The ultimate RAID0 hot-spare mdadm guide ;)

sudo mdadm -C /dev/md0 -l 0 -n 2 /dev/sd[bc]

md0 : active raid0 sdc[1] sdb[0]
      2096128 blocks super 1.2 512k chunks

We've created raid0 array, it looks sweet.

sudo md5sum /dev/md0

b422ba644a3c83cdf28adfa94cb658f3  /dev/md0

This is our check point - if even one bit will differ in resulting /dev/md0 - we've failed.

sudo mdadm /dev/md0 --grow --level=4

md0 : active raid4 sdc[1] sdb[0]
      2096128 blocks super 1.2 level 4, 512k chunk, algorithm 5 [3/2] [UU_]

So, we've grown our array to be RAID4. We haven't added the parity disk yet, so let's do it. The grow will be instant - there is nothing to recompute or recalculate.

sudo mdadm /dev/md0 -a /dev/sdd

md0 : active raid4 sdd[3] sdc[1] sdb[0]
      2096128 blocks super 1.2 level 4, 512k chunk, algorithm 5 [3/2] [UU_]
      [===>.................]  recovery = 19.7% (207784/1048064) finish=0.2min speed=51946K/sec

We've added sdd as parity disk. This is important to remember - the order of disks in the first row is not syncronized with the picture in second row! [UU_]

sdd is displayed first, but in fact it is last one, and holds not the data, but the parity.

sudo mdadm /dev/md0 -f /dev/sdb

md0 : active raid4 sdd[3] sdc[1] sdb[0](F)
      2096128 blocks super 1.2 level 4, 512k chunk, algorithm 5 [3/2] [_UU]

We've made our disk sdb faulty, to remove it in the next steps.

sudo mdadm --detail /dev/md0

State : clean, degraded

    Number   Major   Minor   RaidDevice State
       0       0        0        0      removed
       1       8       32        1      active sync   /dev/sdc
       3       8       48        2      active sync   /dev/sdd

       0       8       16        -      faulty spare   /dev/sdb

Details show us the removal of the first disk and here we can see the true order of the disks in the array. It's important to track the disk with parity, we should not leave it in the array when going back to RAID0.

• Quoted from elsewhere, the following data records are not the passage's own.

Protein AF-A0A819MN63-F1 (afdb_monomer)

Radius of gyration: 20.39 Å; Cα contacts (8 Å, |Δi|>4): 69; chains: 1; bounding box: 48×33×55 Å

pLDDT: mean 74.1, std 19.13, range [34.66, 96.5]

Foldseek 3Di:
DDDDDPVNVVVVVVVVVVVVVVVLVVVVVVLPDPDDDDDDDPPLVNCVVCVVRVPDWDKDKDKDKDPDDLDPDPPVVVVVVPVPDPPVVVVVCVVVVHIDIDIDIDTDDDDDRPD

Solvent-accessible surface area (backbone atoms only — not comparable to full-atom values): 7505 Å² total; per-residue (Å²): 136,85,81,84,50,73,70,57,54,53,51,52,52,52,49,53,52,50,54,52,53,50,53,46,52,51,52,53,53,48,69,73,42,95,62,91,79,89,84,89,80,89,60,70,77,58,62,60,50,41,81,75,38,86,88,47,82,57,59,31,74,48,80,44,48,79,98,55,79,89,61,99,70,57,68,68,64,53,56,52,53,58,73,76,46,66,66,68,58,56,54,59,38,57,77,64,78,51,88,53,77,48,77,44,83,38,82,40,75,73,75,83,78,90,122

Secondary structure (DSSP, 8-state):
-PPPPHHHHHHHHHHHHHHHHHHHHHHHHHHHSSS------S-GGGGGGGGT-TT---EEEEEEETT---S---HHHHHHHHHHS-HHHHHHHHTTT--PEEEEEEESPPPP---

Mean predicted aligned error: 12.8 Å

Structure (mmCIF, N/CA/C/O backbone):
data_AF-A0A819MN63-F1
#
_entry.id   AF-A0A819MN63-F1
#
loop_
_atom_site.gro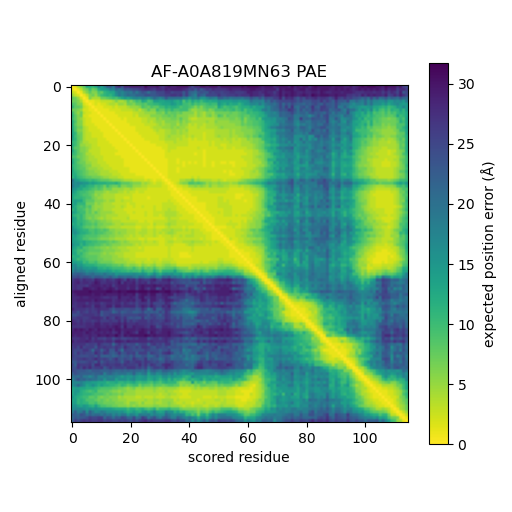up_PDB
_atom_site.id
_atom_site.type_symbol
_atom_site.label_atom_id
_atom_site.label_alt_id
_atom_site.label_comp_id
_atom_site.label_asym_id
_atom_site.label_entity_id
_atom_site.label_seq_id
_atom_site.pdbx_PDB_ins_code
_atom_site.Cartn_x
_atom_site.Cartn_y
_atom_site.Cartn_z
_atom_site.occupancy
_atom_site.B_iso_or_equiv
_atom_site.auth_seq_id
_atom_site.auth_comp_id
_atom_site.auth_asym_id
_atom_site.auth_atom_id
_atom_site.pdbx_PDB_model_num
ATOM 1 N N . MET A 1 1 ? -17.311 16.389 30.363 1.00 45.59 1 MET A N 1
ATOM 2 C CA . MET A 1 1 ? -16.222 16.355 29.365 1.00 45.59 1 MET A CA 1
ATOM 3 C C . MET A 1 1 ? -14.967 15.887 30.088 1.00 45.59 1 MET A C 1
ATOM 5 O O . MET A 1 1 ? -14.513 16.604 30.968 1.00 45.59 1 MET A O 1
ATOM 9 N N . GLY A 1 2 ? -14.494 14.661 29.845 1.00 63.00 2 GLY A N 1
ATOM 10 C CA . GLY A 1 2 ? -13.279 14.136 30.484 1.00 63.00 2 GLY A CA 1
ATOM 11 C C . GLY A 1 2 ? -12.053 14.535 29.669 1.00 63.00 2 GLY A C 1
ATOM 12 O O . GLY A 1 2 ? -11.988 14.201 28.490 1.00 63.00 2 GLY A O 1
ATOM 13 N N . GLN A 1 3 ? -11.128 15.288 30.265 1.00 57.12 3 GLN A N 1
ATOM 14 C CA . GLN A 1 3 ? -9.865 15.643 29.621 1.00 57.12 3 GLN A CA 1
ATOM 15 C C . GLN A 1 3 ? -8.961 14.408 29.530 1.00 57.12 3 GLN A C 1
ATOM 17 O O . GLN A 1 3 ? -8.749 13.701 30.515 1.00 57.12 3 GLN A O 1
ATOM 22 N N . SER A 1 4 ? -8.436 14.175 28.330 1.00 65.62 4 SER A N 1
ATOM 23 C CA . SER A 1 4 ? -7.283 13.316 28.067 1.00 65.62 4 SER A CA 1
ATOM 24 C C . SER A 1 4 ? -6.105 13.763 28.948 1.00 65.62 4 SER A C 1
ATOM 26 O O . SER A 1 4 ? -5.774 14.947 28.979 1.00 65.62 4 SER A O 1
ATOM 28 N N . THR A 1 5 ? -5.503 12.855 29.723 1.00 80.56 5 THR A N 1
ATOM 29 C CA . THR A 1 5 ? -4.288 13.168 30.491 1.00 80.56 5 THR A CA 1
ATOM 30 C C . THR A 1 5 ? -3.076 13.105 29.562 1.00 80.56 5 THR A C 1
ATOM 32 O O . THR A 1 5 ? -3.016 12.248 28.685 1.00 80.56 5 THR A O 1
ATOM 35 N N . PHE A 1 6 ? -2.065 13.951 29.779 1.00 82.38 6 PHE A N 1
ATOM 36 C CA . PHE A 1 6 ? -0.819 13.956 28.990 1.00 82.38 6 PHE A CA 1
ATOM 37 C C . PHE A 1 6 ? -0.183 12.556 28.845 1.00 82.38 6 PHE A C 1
ATOM 39 O O . PHE A 1 6 ? 0.319 12.187 27.786 1.00 82.38 6 PHE A O 1
ATOM 46 N N . SER A 1 7 ? -0.273 11.725 29.890 1.00 84.88 7 SER A N 1
ATOM 47 C CA . SER A 1 7 ? 0.187 10.331 29.839 1.00 84.88 7 SER A CA 1
ATOM 48 C C . SER A 1 7 ? -0.615 9.464 28.859 1.00 84.88 7 SER A C 1
ATOM 50 O O . SER A 1 7 ? -0.031 8.585 28.227 1.00 84.88 7 SER A O 1
ATOM 52 N N . SER A 1 8 ? -1.923 9.693 28.712 1.00 85.88 8 SER A N 1
ATOM 53 C CA . SER A 1 8 ? -2.758 8.992 27.730 1.00 85.88 8 SER A CA 1
ATOM 54 C C . SER A 1 8 ? -2.366 9.355 26.297 1.00 85.88 8 SER A C 1
ATOM 56 O O . SER A 1 8 ? -2.343 8.481 25.435 1.00 85.88 8 SER A O 1
ATOM 58 N N . GLU A 1 9 ? -2.022 10.617 26.042 1.00 84.75 9 GLU A N 1
ATOM 59 C CA . GLU A 1 9 ? -1.597 11.088 24.715 1.00 84.75 9 GLU A CA 1
ATOM 60 C C . GLU A 1 9 ? -0.244 10.498 24.320 1.00 84.75 9 GLU A C 1
ATOM 62 O O . GLU A 1 9 ? -0.098 9.995 23.207 1.00 84.75 9 GLU A O 1
ATOM 67 N N . ILE A 1 10 ? 0.715 10.456 25.253 1.00 90.56 10 ILE A N 1
ATOM 68 C CA . ILE A 1 10 ? 2.007 9.787 25.038 1.00 90.56 10 ILE A CA 1
ATOM 69 C C . ILE A 1 10 ? 1.806 8.307 24.708 1.00 90.56 10 ILE A C 1
ATOM 71 O O . ILE A 1 10 ? 2.417 7.802 23.766 1.00 90.56 10 ILE A O 1
ATOM 75 N N . ASN A 1 11 ? 0.937 7.612 25.444 1.00 89.25 11 ASN A N 1
ATOM 76 C CA . ASN A 1 11 ? 0.668 6.197 25.193 1.00 89.25 11 ASN A CA 1
ATOM 77 C C . ASN A 1 11 ? 0.039 5.971 23.810 1.00 89.25 11 ASN A C 1
ATOM 79 O O . ASN A 1 11 ? 0.414 5.024 23.119 1.00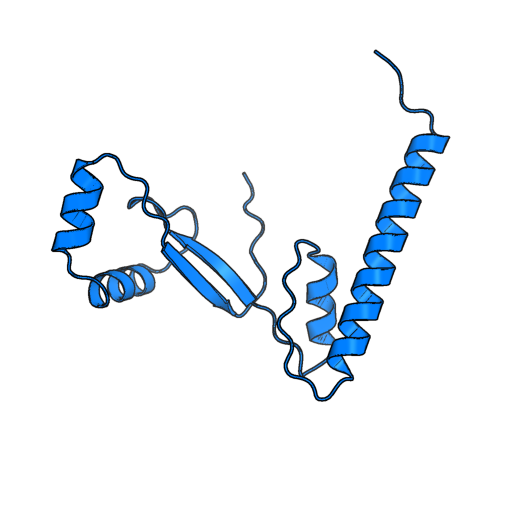 89.25 11 ASN A O 1
ATOM 83 N N . HIS A 1 12 ? -0.864 6.852 23.369 1.00 87.62 12 HIS A N 1
ATOM 84 C CA . HIS A 1 12 ? -1.431 6.787 22.019 1.00 87.62 12 HIS A CA 1
ATOM 85 C C . HIS A 1 12 ? -0.375 7.026 20.934 1.00 87.62 12 HIS A C 1
ATOM 87 O O . HIS A 1 12 ? -0.326 6.277 19.959 1.00 87.62 12 HIS A O 1
ATOM 93 N N . ILE A 1 13 ? 0.510 8.010 21.111 1.00 91.06 13 ILE A N 1
ATOM 94 C CA . ILE A 1 13 ? 1.607 8.267 20.166 1.00 91.06 13 ILE A CA 1
ATOM 95 C C . ILE A 1 13 ? 2.553 7.063 20.105 1.00 91.06 13 ILE A C 1
ATOM 97 O O . ILE A 1 13 ? 2.892 6.602 19.016 1.00 91.06 13 ILE A O 1
ATOM 101 N N . ALA A 1 14 ? 2.943 6.509 21.256 1.00 91.62 14 ALA A N 1
ATOM 102 C CA . ALA A 1 14 ? 3.806 5.333 21.322 1.00 91.62 14 ALA A CA 1
ATOM 103 C C . ALA A 1 14 ? 3.175 4.121 20.619 1.00 91.62 14 ALA A C 1
ATOM 105 O O . ALA A 1 14 ? 3.855 3.405 19.884 1.00 91.62 14 ALA A O 1
ATOM 106 N N . PHE A 1 15 ? 1.866 3.917 20.789 1.00 91.25 15 PHE A N 1
ATOM 107 C CA . PHE A 1 15 ? 1.127 2.876 20.082 1.00 91.25 15 PHE A CA 1
ATOM 108 C C . PHE A 1 15 ? 1.167 3.076 18.560 1.00 91.25 15 PHE A C 1
ATOM 110 O O . PHE A 1 15 ? 1.519 2.146 17.836 1.00 91.25 15 PHE 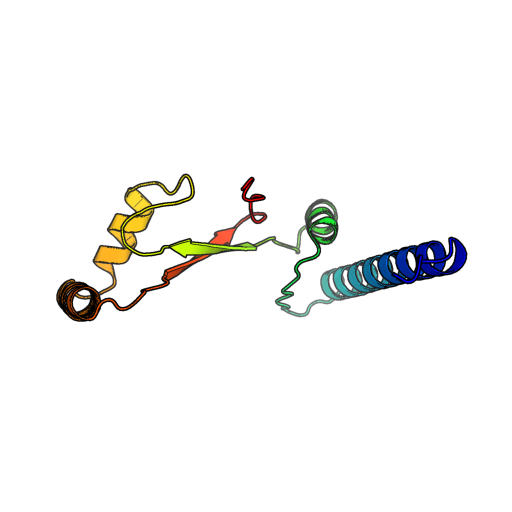A O 1
ATOM 117 N N . ILE A 1 16 ? 0.888 4.290 18.072 1.00 88.06 16 ILE A N 1
ATOM 118 C CA . ILE A 1 16 ? 0.930 4.616 16.637 1.00 88.06 16 ILE A CA 1
ATOM 119 C C . ILE A 1 16 ? 2.325 4.355 16.055 1.00 88.06 16 ILE A C 1
ATOM 121 O O . ILE A 1 16 ? 2.446 3.724 15.003 1.00 88.06 16 ILE A O 1
ATOM 125 N N . LEU A 1 17 ? 3.379 4.793 16.749 1.00 91.44 17 LEU A N 1
ATOM 126 C CA . LEU A 1 17 ? 4.762 4.579 16.318 1.00 91.44 17 LEU A CA 1
ATOM 127 C C . LEU A 1 17 ? 5.120 3.091 16.259 1.00 91.44 17 LEU A C 1
ATOM 129 O O . LEU A 1 17 ? 5.741 2.655 15.290 1.00 91.44 17 LEU A O 1
ATOM 133 N N . ASN A 1 18 ? 4.685 2.301 17.242 1.00 93.19 18 ASN A N 1
ATOM 134 C CA . ASN A 1 18 ? 4.894 0.854 17.239 1.00 93.19 18 ASN A CA 1
ATOM 135 C C . ASN A 1 18 ? 4.166 0.173 16.073 1.00 93.19 18 ASN A C 1
ATOM 137 O O . ASN A 1 18 ? 4.758 -0.665 15.394 1.00 93.19 18 ASN A O 1
ATOM 141 N N . CYS A 1 19 ? 2.913 0.548 15.797 1.00 91.25 19 CYS A N 1
ATOM 142 C CA . CYS A 1 19 ? 2.168 0.018 14.655 1.00 91.25 19 CYS A CA 1
ATOM 143 C C . CYS A 1 19 ? 2.842 0.364 13.321 1.00 91.25 19 CYS A C 1
ATOM 145 O O . CYS A 1 19 ? 2.958 -0.503 12.454 1.00 91.25 19 CYS A O 1
ATOM 147 N N . LEU A 1 20 ? 3.326 1.600 13.167 1.00 92.19 20 LEU A N 1
ATOM 148 C CA . LEU A 1 20 ? 4.042 2.022 11.966 1.00 92.19 20 LEU A CA 1
ATOM 149 C C . LEU A 1 20 ? 5.361 1.255 11.797 1.00 92.19 20 LEU A C 1
ATOM 151 O O . LEU A 1 20 ? 5.638 0.748 10.712 1.00 92.19 20 LEU A O 1
ATOM 155 N N . ALA A 1 21 ? 6.151 1.125 12.865 1.00 93.56 21 ALA A N 1
ATOM 156 C CA . ALA A 1 21 ? 7.407 0.378 12.841 1.00 93.56 21 ALA A CA 1
ATOM 157 C C . ALA A 1 21 ? 7.187 -1.099 12.477 1.00 93.56 21 ALA A C 1
ATOM 159 O O . ALA A 1 21 ? 7.914 -1.652 11.648 1.00 93.56 21 ALA A O 1
ATOM 160 N N . LEU A 1 22 ? 6.148 -1.720 13.045 1.00 95.31 22 LEU A N 1
ATOM 161 C CA . LEU A 1 22 ? 5.773 -3.096 12.737 1.00 95.31 22 LEU A CA 1
ATOM 162 C C . LEU A 1 22 ? 5.373 -3.253 11.264 1.00 95.31 22 LEU A C 1
ATOM 164 O O . LEU A 1 22 ? 5.869 -4.153 10.589 1.00 95.31 22 LEU A O 1
ATOM 168 N N . ALA A 1 23 ? 4.521 -2.365 10.745 1.00 94.50 23 ALA A N 1
ATOM 169 C CA . ALA A 1 23 ? 4.076 -2.423 9.356 1.00 94.50 23 ALA A CA 1
ATOM 170 C C . ALA A 1 23 ? 5.237 -2.226 8.364 1.00 94.50 23 ALA A C 1
ATOM 172 O O . ALA A 1 23 ? 5.317 -2.936 7.358 1.00 94.50 23 ALA A O 1
ATOM 173 N N . THR A 1 24 ? 6.183 -1.334 8.676 1.00 95.38 24 THR A N 1
ATOM 174 C CA . THR A 1 24 ? 7.430 -1.168 7.914 1.00 95.38 24 THR A CA 1
ATOM 175 C C . THR A 1 24 ? 8.241 -2.460 7.907 1.00 95.38 24 THR A C 1
ATOM 177 O O . THR A 1 24 ? 8.580 -2.961 6.837 1.00 95.38 24 THR A O 1
ATOM 180 N N . SER A 1 25 ? 8.492 -3.056 9.077 1.00 96.50 25 SER A N 1
ATOM 181 C CA . SER A 1 25 ? 9.279 -4.291 9.190 1.00 96.50 25 SER A CA 1
ATOM 182 C C . SER A 1 25 ? 8.653 -5.471 8.436 1.00 96.50 25 SER A C 1
ATOM 184 O O . SER A 1 25 ? 9.365 -6.211 7.749 1.00 96.50 25 SER A O 1
ATOM 186 N N . ILE A 1 26 ? 7.324 -5.619 8.499 1.00 95.62 26 ILE A N 1
ATOM 187 C CA . ILE A 1 26 ? 6.593 -6.631 7.726 1.00 95.62 26 ILE A CA 1
ATOM 188 C C . ILE A 1 26 ? 6.774 -6.377 6.228 1.00 95.62 26 ILE A C 1
ATOM 190 O O . ILE A 1 26 ? 7.154 -7.290 5.499 1.00 95.62 26 ILE A O 1
ATOM 194 N N . THR A 1 27 ? 6.565 -5.139 5.773 1.00 95.31 27 THR A N 1
ATOM 195 C CA . THR A 1 27 ? 6.689 -4.776 4.353 1.00 95.31 27 THR A CA 1
ATOM 196 C C . THR A 1 27 ? 8.088 -5.081 3.824 1.00 95.31 27 THR A C 1
ATOM 198 O O . THR A 1 27 ? 8.224 -5.730 2.792 1.00 95.31 27 THR A O 1
ATOM 201 N N . GLU A 1 28 ? 9.141 -4.702 4.550 1.00 95.44 28 GLU A N 1
ATOM 202 C CA . GLU A 1 28 ? 10.507 -5.007 4.123 1.00 95.44 28 GLU A CA 1
ATOM 203 C C . GLU A 1 28 ? 10.815 -6.508 4.115 1.00 95.44 28 GLU A C 1
ATOM 205 O O . GLU A 1 28 ? 11.546 -6.987 3.249 1.00 95.44 28 GLU A O 1
ATOM 210 N N . THR A 1 29 ? 10.289 -7.262 5.085 1.00 96.06 29 THR A N 1
ATOM 211 C CA . THR A 1 29 ? 10.427 -8.726 5.109 1.00 96.06 29 THR A CA 1
ATOM 212 C C . THR A 1 29 ? 9.812 -9.342 3.855 1.00 96.06 29 THR A C 1
ATOM 214 O O . THR A 1 29 ? 10.435 -10.190 3.218 1.00 96.06 29 THR A O 1
ATOM 217 N N . LEU A 1 30 ? 8.631 -8.865 3.457 1.00 95.31 30 LEU A N 1
ATOM 218 C CA . LEU A 1 30 ? 7.952 -9.309 2.241 1.00 95.31 30 LEU A CA 1
ATOM 219 C C . LEU A 1 30 ? 8.739 -8.918 0.982 1.00 95.31 30 LEU A C 1
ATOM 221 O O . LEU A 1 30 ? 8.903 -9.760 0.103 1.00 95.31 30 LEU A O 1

sudo mdadm /dev/md0 -r /dev/sdb

md0 : active raid4 sdd[3] sdc[1]
      2096128 blocks super 1.2 level 4, 512k chunk, algorithm 5 [3/2] [_UU]

sdb is completely removed, could be taken away.

sudo mdadm /dev/md0 -a /dev/sde

md0 : active raid4 sde[4] sdd[3] sdc[1]
      2096128 blocks super 1.2 level 4, 512k chunk, algorithm 5 [3/2] [_UU]
      [==>..................]  recovery = 14.8% (156648/1048064) finish=0.2min speed=52216K/sec

We have added the replacement for our sdb disk. And here we go: now the data of sdb is being recovered using parity. Sweeeeet.

md0 : active raid4 sde[4] sdd[3] sdc[1]
      2096128 blocks super 1.2 level 4, 512k chunk, algorithm 5 [3/3] [UUU]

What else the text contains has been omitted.